The dynamical symmetry breaking solution in the two loop effective
potential defined in Eq.~(\ref{SCH}) could be obtained from the
first order condition $ \frac{\partial
V_{(2l)}(\Omega(\phi))}{\partial\phi}=0$ and the solutions
read\cite{prd},
\begin{eqnarray}
\phi^2_{+}(\lambda;[\mu,\alpha])=\frac{\mu^2}{12\lambda} \exp
\left \{ \frac{1}{6} \left [ 1-\frac{4\pi^2}{3\lambda}+
\sqrt{\frac{1}{3}[4-36\alpha-(1+\frac{4\pi^2}{\lambda})^2]} \right
] \right\},
\end{eqnarray}whose existence requires that
\begin{eqnarray}
\label{alpha} \alpha < \frac{1}{12},\ \ \lambda \geq
\lambda_{cr}\equiv\frac{4\pi^2}{\sqrt{4-36\alpha}-1}.
\end{eqnarray}That means not all schemes are consistent with
symmetry breaking. In addition, for the symmetry breaking
solutions to be stable, the coupling must be further
constrained\cite{prd},
\begin{eqnarray}
\label{critical} \lambda\geq \hat{\lambda}_{cr}\equiv
\frac{4\pi^2}{\sqrt{4-36\alpha-27}-1},\ (>\lambda_{cr}).
\end{eqnarray}Both Eq.~(\ref{alpha}) and ~(\ref{critical}) are
summarized in Table~\ref{table2}.


If the finite term proportional to $\Omega^2$ in $I_2(\Omega)$
existed, the $\alpha$ in $\mu^2_{\Lambda}$ and Jackiw
prescriptions would consequently be replaced by $-2-\frac{4C}{3}$
and $-\frac{5}{4}-\frac{4C}{3}$ in the following parameterization
of Eq.~(\ref{cutoff})\footnote{In Coleman-Weinberg prescription
the definition of $\alpha=16\frac{1}{3}$ is not altered due to its
special renormalization condition\cite{CW,Jackiw}. },
\begin{eqnarray}
I^{(\Lambda)}_{2}(\Omega)=\frac{1}{(4\pi)^4}\{2\Lambda^2
-\frac{3\Omega^2}{2}\ln^2 \frac{\Omega^2}{\Lambda^2}+3\Omega^2\ln
\frac{\Omega^2}{\Lambda^2}+C\Omega^2+o(\Lambda^{-2})\}.
\end{eqnarray}It is not difficult to see that a different value of
$\alpha$ means different symmetry breaking status, hence different
physics, a nonperturbative scheme dependence problem as emphasized
in ref.\cite{prd}. It is therefore important to determine the
value of $C$ in cutoff scheme in order to be sure that the Jackiw
and $\mu^2$ prescription are really consistent symmetry breaking
in two loop effective potential.
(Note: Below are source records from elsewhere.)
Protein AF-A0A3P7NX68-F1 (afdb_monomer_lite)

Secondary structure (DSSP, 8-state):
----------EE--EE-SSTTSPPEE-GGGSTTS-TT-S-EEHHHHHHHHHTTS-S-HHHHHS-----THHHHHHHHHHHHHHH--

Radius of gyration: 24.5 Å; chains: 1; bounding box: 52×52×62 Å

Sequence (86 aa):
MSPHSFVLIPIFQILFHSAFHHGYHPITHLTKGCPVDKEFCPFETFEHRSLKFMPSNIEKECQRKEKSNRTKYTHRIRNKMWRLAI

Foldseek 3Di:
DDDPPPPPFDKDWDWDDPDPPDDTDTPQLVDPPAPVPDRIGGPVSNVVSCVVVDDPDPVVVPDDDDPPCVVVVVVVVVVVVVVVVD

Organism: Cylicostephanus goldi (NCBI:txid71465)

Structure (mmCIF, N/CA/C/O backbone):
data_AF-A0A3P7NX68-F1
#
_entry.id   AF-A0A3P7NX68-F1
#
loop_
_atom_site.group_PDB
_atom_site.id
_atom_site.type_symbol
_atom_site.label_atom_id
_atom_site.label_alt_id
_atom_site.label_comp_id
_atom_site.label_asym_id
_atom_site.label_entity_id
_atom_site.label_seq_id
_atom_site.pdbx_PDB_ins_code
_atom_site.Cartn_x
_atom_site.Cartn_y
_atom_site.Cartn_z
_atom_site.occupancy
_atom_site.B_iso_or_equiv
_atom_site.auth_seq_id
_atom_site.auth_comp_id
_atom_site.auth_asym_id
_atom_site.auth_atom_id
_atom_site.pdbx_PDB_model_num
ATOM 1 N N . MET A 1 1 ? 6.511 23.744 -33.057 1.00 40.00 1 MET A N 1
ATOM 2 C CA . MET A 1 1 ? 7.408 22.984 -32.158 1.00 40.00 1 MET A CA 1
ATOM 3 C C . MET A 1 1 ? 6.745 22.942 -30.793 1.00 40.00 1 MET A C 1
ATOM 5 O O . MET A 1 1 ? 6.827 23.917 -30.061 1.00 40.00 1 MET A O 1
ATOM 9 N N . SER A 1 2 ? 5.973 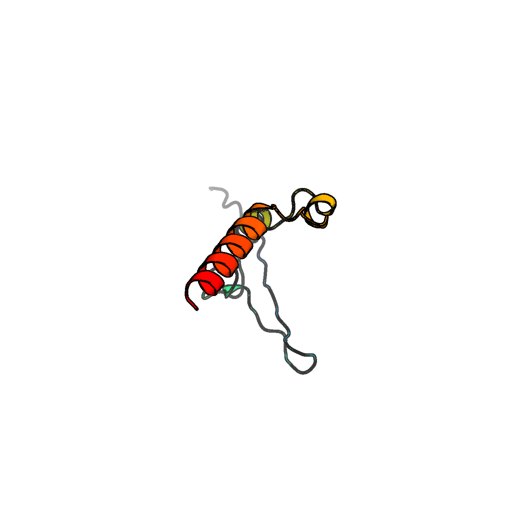21.891 -30.514 1.00 45.31 2 SER A N 1
ATOM 10 C CA . SER A 1 2 ? 5.247 21.749 -29.244 1.00 45.31 2 SER A CA 1
ATOM 11 C C . SER A 1 2 ? 6.156 21.112 -28.189 1.00 45.31 2 SER A C 1
ATOM 13 O O . SER A 1 2 ? 6.915 20.203 -28.534 1.00 45.31 2 SER A O 1
ATOM 15 N N . PRO A 1 3 ? 6.107 21.563 -26.926 1.00 57.28 3 PRO A N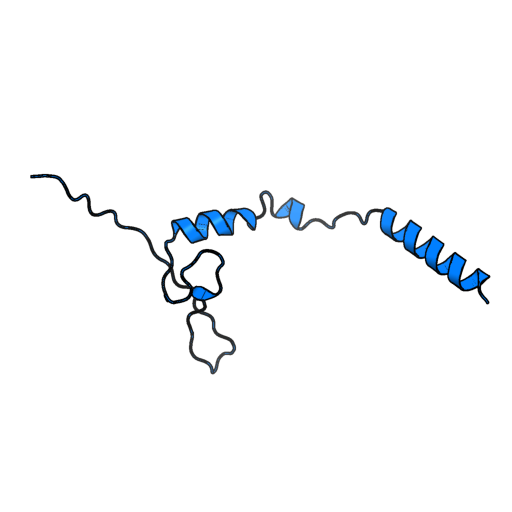 1
ATOM 16 C CA . PRO A 1 3 ? 6.96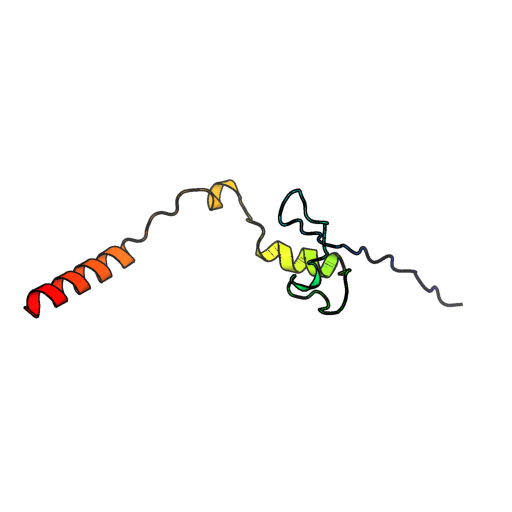7 21.044 -25.882 1.00 57.28 3 PRO A CA 1
ATOM 17 C C . PRO A 1 3 ? 6.406 19.690 -25.452 1.00 57.28 3 PRO A C 1
ATOM 19 O O . PRO A 1 3 ? 5.357 19.608 -24.818 1.00 57.28 3 PRO A O 1
ATOM 22 N N . HIS A 1 4 ? 7.092 18.606 -25.797 1.00 57.88 4 HIS A N 1
ATOM 23 C CA . HIS A 1 4 ? 6.909 17.361 -25.064 1.00 57.88 4 HIS A CA 1
ATOM 24 C C . HIS A 1 4 ? 7.588 17.555 -23.710 1.00 57.88 4 HIS A C 1
ATOM 26 O O . HIS A 1 4 ? 8.768 17.263 -23.539 1.00 57.88 4 HIS A O 1
ATOM 32 N N . SER A 1 5 ? 6.851 18.131 -22.763 1.00 56.88 5 SER A N 1
ATOM 33 C CA . SER A 1 5 ? 7.212 18.082 -21.354 1.00 56.88 5 SER A CA 1
ATOM 34 C C . SER A 1 5 ? 7.329 16.608 -20.973 1.00 56.88 5 SER A C 1
ATOM 36 O O . SER A 1 5 ? 6.326 15.903 -20.878 1.00 56.88 5 SER A O 1
ATOM 38 N N . PHE A 1 6 ? 8.557 16.118 -20.818 1.00 61.81 6 PHE A N 1
ATOM 39 C CA . PHE A 1 6 ? 8.817 14.797 -20.264 1.00 61.81 6 PHE A CA 1
ATOM 40 C C . PHE A 1 6 ? 8.368 14.815 -18.801 1.00 61.81 6 PHE A C 1
ATOM 42 O O . PHE A 1 6 ? 9.064 15.334 -17.931 1.00 61.81 6 PHE A O 1
ATOM 49 N N . VAL A 1 7 ? 7.169 14.299 -18.531 1.00 69.06 7 VAL A N 1
ATOM 50 C CA . VAL A 1 7 ? 6.690 14.093 -17.164 1.00 69.06 7 VAL A CA 1
ATOM 51 C C . VAL A 1 7 ? 7.459 12.902 -16.598 1.00 69.06 7 VAL A C 1
ATOM 53 O O . VAL A 1 7 ? 7.210 11.758 -16.973 1.00 69.06 7 VAL A O 1
ATOM 56 N N . LEU A 1 8 ? 8.430 13.169 -15.723 1.00 76.31 8 LEU A N 1
ATOM 57 C CA . LEU A 1 8 ? 9.070 12.130 -14.921 1.00 76.31 8 LEU A CA 1
ATOM 58 C C . LEU A 1 8 ? 8.043 11.624 -13.904 1.00 76.31 8 LEU A C 1
ATOM 60 O O . LEU A 1 8 ? 7.757 12.298 -12.918 1.00 76.31 8 LEU A O 1
ATOM 64 N N . ILE A 1 9 ? 7.464 10.453 -14.166 1.00 80.38 9 ILE A N 1
ATOM 65 C CA . ILE A 1 9 ? 6.546 9.793 -13.236 1.00 80.38 9 ILE A CA 1
ATOM 66 C C . ILE A 1 9 ? 7.385 8.905 -12.309 1.00 80.38 9 ILE A C 1
ATOM 68 O O . ILE A 1 9 ? 7.992 7.944 -12.793 1.00 80.38 9 ILE A O 1
ATOM 72 N N . PRO A 1 10 ? 7.438 9.186 -10.996 1.00 90.69 10 PRO A N 1
ATOM 73 C CA . PRO A 1 10 ? 8.114 8.307 -10.056 1.00 90.69 10 PRO A CA 1
ATOM 74 C C . PRO A 1 10 ? 7.435 6.932 -10.027 1.00 90.69 10 PRO A C 1
ATOM 76 O O . PRO A 1 10 ? 6.206 6.819 -9.997 1.00 90.69 10 PRO A O 1
ATOM 79 N N . ILE A 1 11 ? 8.252 5.880 -10.023 1.00 91.62 11 ILE A N 1
ATOM 80 C CA . ILE A 1 11 ? 7.822 4.481 -9.944 1.00 91.62 11 ILE A CA 1
ATOM 81 C C . ILE A 1 11 ? 8.440 3.819 -8.716 1.00 91.62 11 ILE A C 1
ATOM 83 O O . ILE A 1 11 ? 9.528 4.191 -8.283 1.00 91.62 11 ILE A O 1
ATOM 87 N N . PHE A 1 12 ? 7.757 2.822 -8.165 1.00 89.50 12 PHE A N 1
ATOM 88 C CA . PHE A 1 12 ? 8.268 2.015 -7.060 1.00 89.50 12 PHE A CA 1
ATOM 89 C C . PHE A 1 12 ? 8.082 0.520 -7.339 1.00 89.50 12 PHE A C 1
ATOM 91 O O . PHE A 1 12 ? 7.273 0.113 -8.180 1.00 89.50 12 PHE A O 1
ATOM 98 N N . GLN A 1 13 ? 8.838 -0.287 -6.598 1.00 93.75 13 GLN A N 1
ATOM 99 C CA . GLN A 1 13 ? 8.785 -1.743 -6.598 1.00 93.75 13 GLN A CA 1
ATOM 100 C C . GLN A 1 13 ? 8.860 -2.228 -5.149 1.00 93.75 13 GLN A C 1
ATOM 102 O O . GLN A 1 13 ? 9.685 -1.743 -4.374 1.00 93.75 13 GLN A O 1
ATOM 107 N N . ILE A 1 14 ? 8.001 -3.177 -4.778 1.00 92.31 14 ILE A N 1
ATOM 108 C CA . ILE A 1 14 ? 8.045 -3.818 -3.460 1.00 92.31 14 ILE A CA 1
ATOM 109 C C . ILE A 1 14 ? 8.731 -5.163 -3.618 1.00 92.31 14 ILE A C 1
ATOM 111 O O . ILE A 1 14 ? 8.268 -6.017 -4.376 1.00 92.31 14 ILE A O 1
ATOM 115 N N . LEU A 1 15 ? 9.808 -5.353 -2.864 1.00 93.50 15 LEU A N 1
ATOM 116 C CA . LEU A 1 15 ? 10.539 -6.607 -2.795 1.00 93.50 15 LEU A CA 1
ATOM 117 C C . LEU A 1 15 ? 10.205 -7.321 -1.486 1.00 93.50 15 LEU A C 1
ATOM 119 O O . LEU A 1 15 ? 10.280 -6.729 -0.410 1.00 93.50 15 LEU A O 1
ATOM 123 N N . PHE A 1 16 ? 9.843 -8.595 -1.583 1.00 94.12 16 PHE A N 1
ATOM 124 C CA . PHE A 1 16 ? 9.602 -9.464 -0.441 1.00 94.12 16 PHE A CA 1
ATOM 125 C C . PHE A 1 16 ? 10.704 -10.507 -0.318 1.00 94.12 16 PHE A C 1
ATOM 127 O O . PHE A 1 16 ? 11.240 -11.002 -1.309 1.00 94.12 16 PHE A O 1
ATOM 134 N N . HIS A 1 17 ? 11.025 -10.839 0.924 1.00 95.25 17 HIS A N 1
ATOM 135 C CA . HIS A 1 17 ? 12.040 -11.808 1.284 1.00 95.25 17 HIS A CA 1
ATOM 136 C C . HIS A 1 17 ? 11.473 -12.673 2.410 1.00 95.25 17 HIS A C 1
ATOM 138 O O . HIS A 1 17 ? 11.256 -12.191 3.520 1.00 95.25 17 HIS A O 1
ATOM 144 N N . SER A 1 18 ? 11.165 -13.934 2.103 1.00 92.25 18 SER A N 1
ATOM 145 C CA . SER A 1 18 ? 10.419 -14.824 3.003 1.00 92.25 18 SER A CA 1
ATOM 146 C C . SER A 1 18 ? 11.260 -15.382 4.152 1.00 92.25 18 SER A C 1
ATOM 148 O O . SER A 1 18 ? 10.745 -15.569 5.251 1.00 92.25 18 SER A O 1
ATOM 150 N N . ALA A 1 19 ? 12.542 -15.651 3.910 1.00 92.50 19 ALA A N 1
ATOM 151 C CA . ALA A 1 19 ? 13.516 -16.078 4.909 1.00 92.50 19 ALA A CA 1
ATOM 152 C C . ALA A 1 19 ? 14.929 -15.810 4.387 1.00 92.50 19 ALA A C 1
ATOM 154 O O . ALA A 1 19 ? 15.122 -15.760 3.178 1.00 92.50 19 ALA A O 1
ATOM 155 N N . PHE A 1 20 ? 15.907 -15.735 5.291 1.00 87.19 20 PHE A N 1
ATOM 156 C CA . PHE A 1 20 ? 17.287 -15.307 5.018 1.00 87.19 20 PHE A CA 1
ATOM 157 C C . PHE A 1 20 ? 18.027 -16.050 3.887 1.00 87.19 20 PHE A C 1
ATOM 159 O O . PHE A 1 20 ? 18.980 -15.514 3.327 1.00 87.19 20 PHE A O 1
ATOM 166 N N . HIS A 1 21 ? 17.613 -17.276 3.555 1.00 90.69 21 HIS A N 1
ATOM 167 C CA . HIS A 1 21 ? 18.184 -18.075 2.464 1.00 90.69 21 HIS A CA 1
ATOM 168 C C . HIS A 1 21 ? 17.520 -17.854 1.098 1.00 90.69 21 HIS A C 1
ATOM 170 O O . HIS A 1 21 ? 17.986 -18.396 0.096 1.00 90.69 21 HIS A O 1
ATOM 176 N N . HIS A 1 22 ? 16.414 -17.118 1.035 1.00 90.19 22 HIS A N 1
ATOM 177 C CA . HIS A 1 22 ? 15.686 -16.873 -0.205 1.00 90.19 22 HIS A CA 1
ATOM 178 C C . HIS A 1 22 ? 16.123 -15.556 -0.845 1.00 90.19 22 HIS A C 1
ATOM 180 O O . HIS A 1 22 ? 16.533 -14.626 -0.169 1.00 90.19 22 HIS A O 1
ATOM 186 N N . GLY A 1 23 ? 16.038 -15.450 -2.169 1.00 93.06 23 GLY A N 1
ATOM 187 C CA . GLY A 1 23 ? 16.221 -14.164 -2.840 1.00 93.06 23 GLY A CA 1
ATOM 188 C C . GLY A 1 23 ? 15.061 -13.208 -2.550 1.00 93.06 23 GLY A C 1
ATOM 189 O O . GLY A 1 23 ? 13.939 -13.631 -2.254 1.00 93.06 23 GLY A O 1
ATOM 190 N N . TYR A 1 24 ? 15.321 -11.907 -2.682 1.00 94.81 24 TYR A N 1
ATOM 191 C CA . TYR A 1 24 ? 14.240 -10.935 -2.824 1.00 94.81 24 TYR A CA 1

Thus the rest of this report will
be devoted to estimate this constant term numerically.
\section{Strategy for numerical estimation of $c$}
First let us put the sunset diagram into the following form after
integrating out the angular variables,
\begin{eqnarray}
\label{I2} I_2(M)=\frac{1}{2(4\pi)^4}\int^{\beta}_0
\frac{dx}{x+M}\int^{\beta}_0 \frac{dy}{y+M}\left
\{x+y+M-\sqrt{(x+y+M)^2-4xy}\right \}
\end{eqnarray}with $M\equiv\Omega^2, x\equiv k^2, y\equiv l^2$ and
$\beta\equiv\Lambda^2$. The asymptotic form of this integral as
cutoff tends to infinity reads
\begin{eqnarray}
\label{OO} I_2(M)&=&\frac{1}{(4\pi)^4}\left
\{2\beta-\frac{3M}{2}\ln^2\frac{M}{\beta}+3M\ln\frac{M}{\beta}+CM
\right \}+o(M/\beta) \nonumber \\
&\equiv&I_2^{(asy)}(M)+\frac{CM}{(4\pi)^4}+o(M/\beta).
\end{eqnarray}In order to determine the constant $C$ we compare
$I_2(M)$ and $I_2^{(asy)}(M)$ after we evaluated the former
numerically.

The feasibility of numerical treatment of an apparently divergent
integral is guaranteed by the observation that the cutoff need not
be very large. Eq.(~\ref{OO}) tells us that the analytical source
of error comes from $\frac{M}{\beta}$. The magnitude of the
constant $C$ should be of order 1 or 10 in the limit
$\Lambda^2\rightarrow\infty$. Thus taking $\frac{M}{\beta}$ to be
$10^{-4}$ or $10^{-5}$ should be sufficient for our purpose. There
is a main obstacle in the practice for numerical estimation of
divergent integral in the cutoff scheme: the presence of power law
pieces, which consume most of the computer's capacity in order to
get a finite number at a precision of $10^{-4}$. The larger the
cutoff is chosen, the less precision capacity is left over for
finite numbers. We must get rid of such pieces. The remaining
logarithmic terms save most of the computer capacity for the
finite numbers, as even taking the cutoff as large as $10^{10}M$
will only yield a double log term at order $\sim 100\ln 10\sim
230$, which consumes almost no precision capacity. This goal could
be readily achieved at least in two ways: for the sunset diagram,
the power law term $\sim 2\beta$ could be removed either by
subtracting it explicitly in the integrand or by differentiating
the whole integral with respect to $M$. In fact we will report
both approaches' result.

There is another subtle point that need careful consideration, the
step length for the numerical integration. Taking the step too
small will improve the precision analytically but cost a lot of
time and might accumulate numerical errors, especially in personal
computer. Usually a divergent integral has a smooth integrand
except in a finite range where the integrand is steeply changing.
The step must be small enough within such steep regions. The last
concern is to spare both the computer time and numerical error we
should perform the analytical calculation as far as we can. Thus
we will first perform one integral analytically (this is feasible
in most cases) while leave the remaining one to computer.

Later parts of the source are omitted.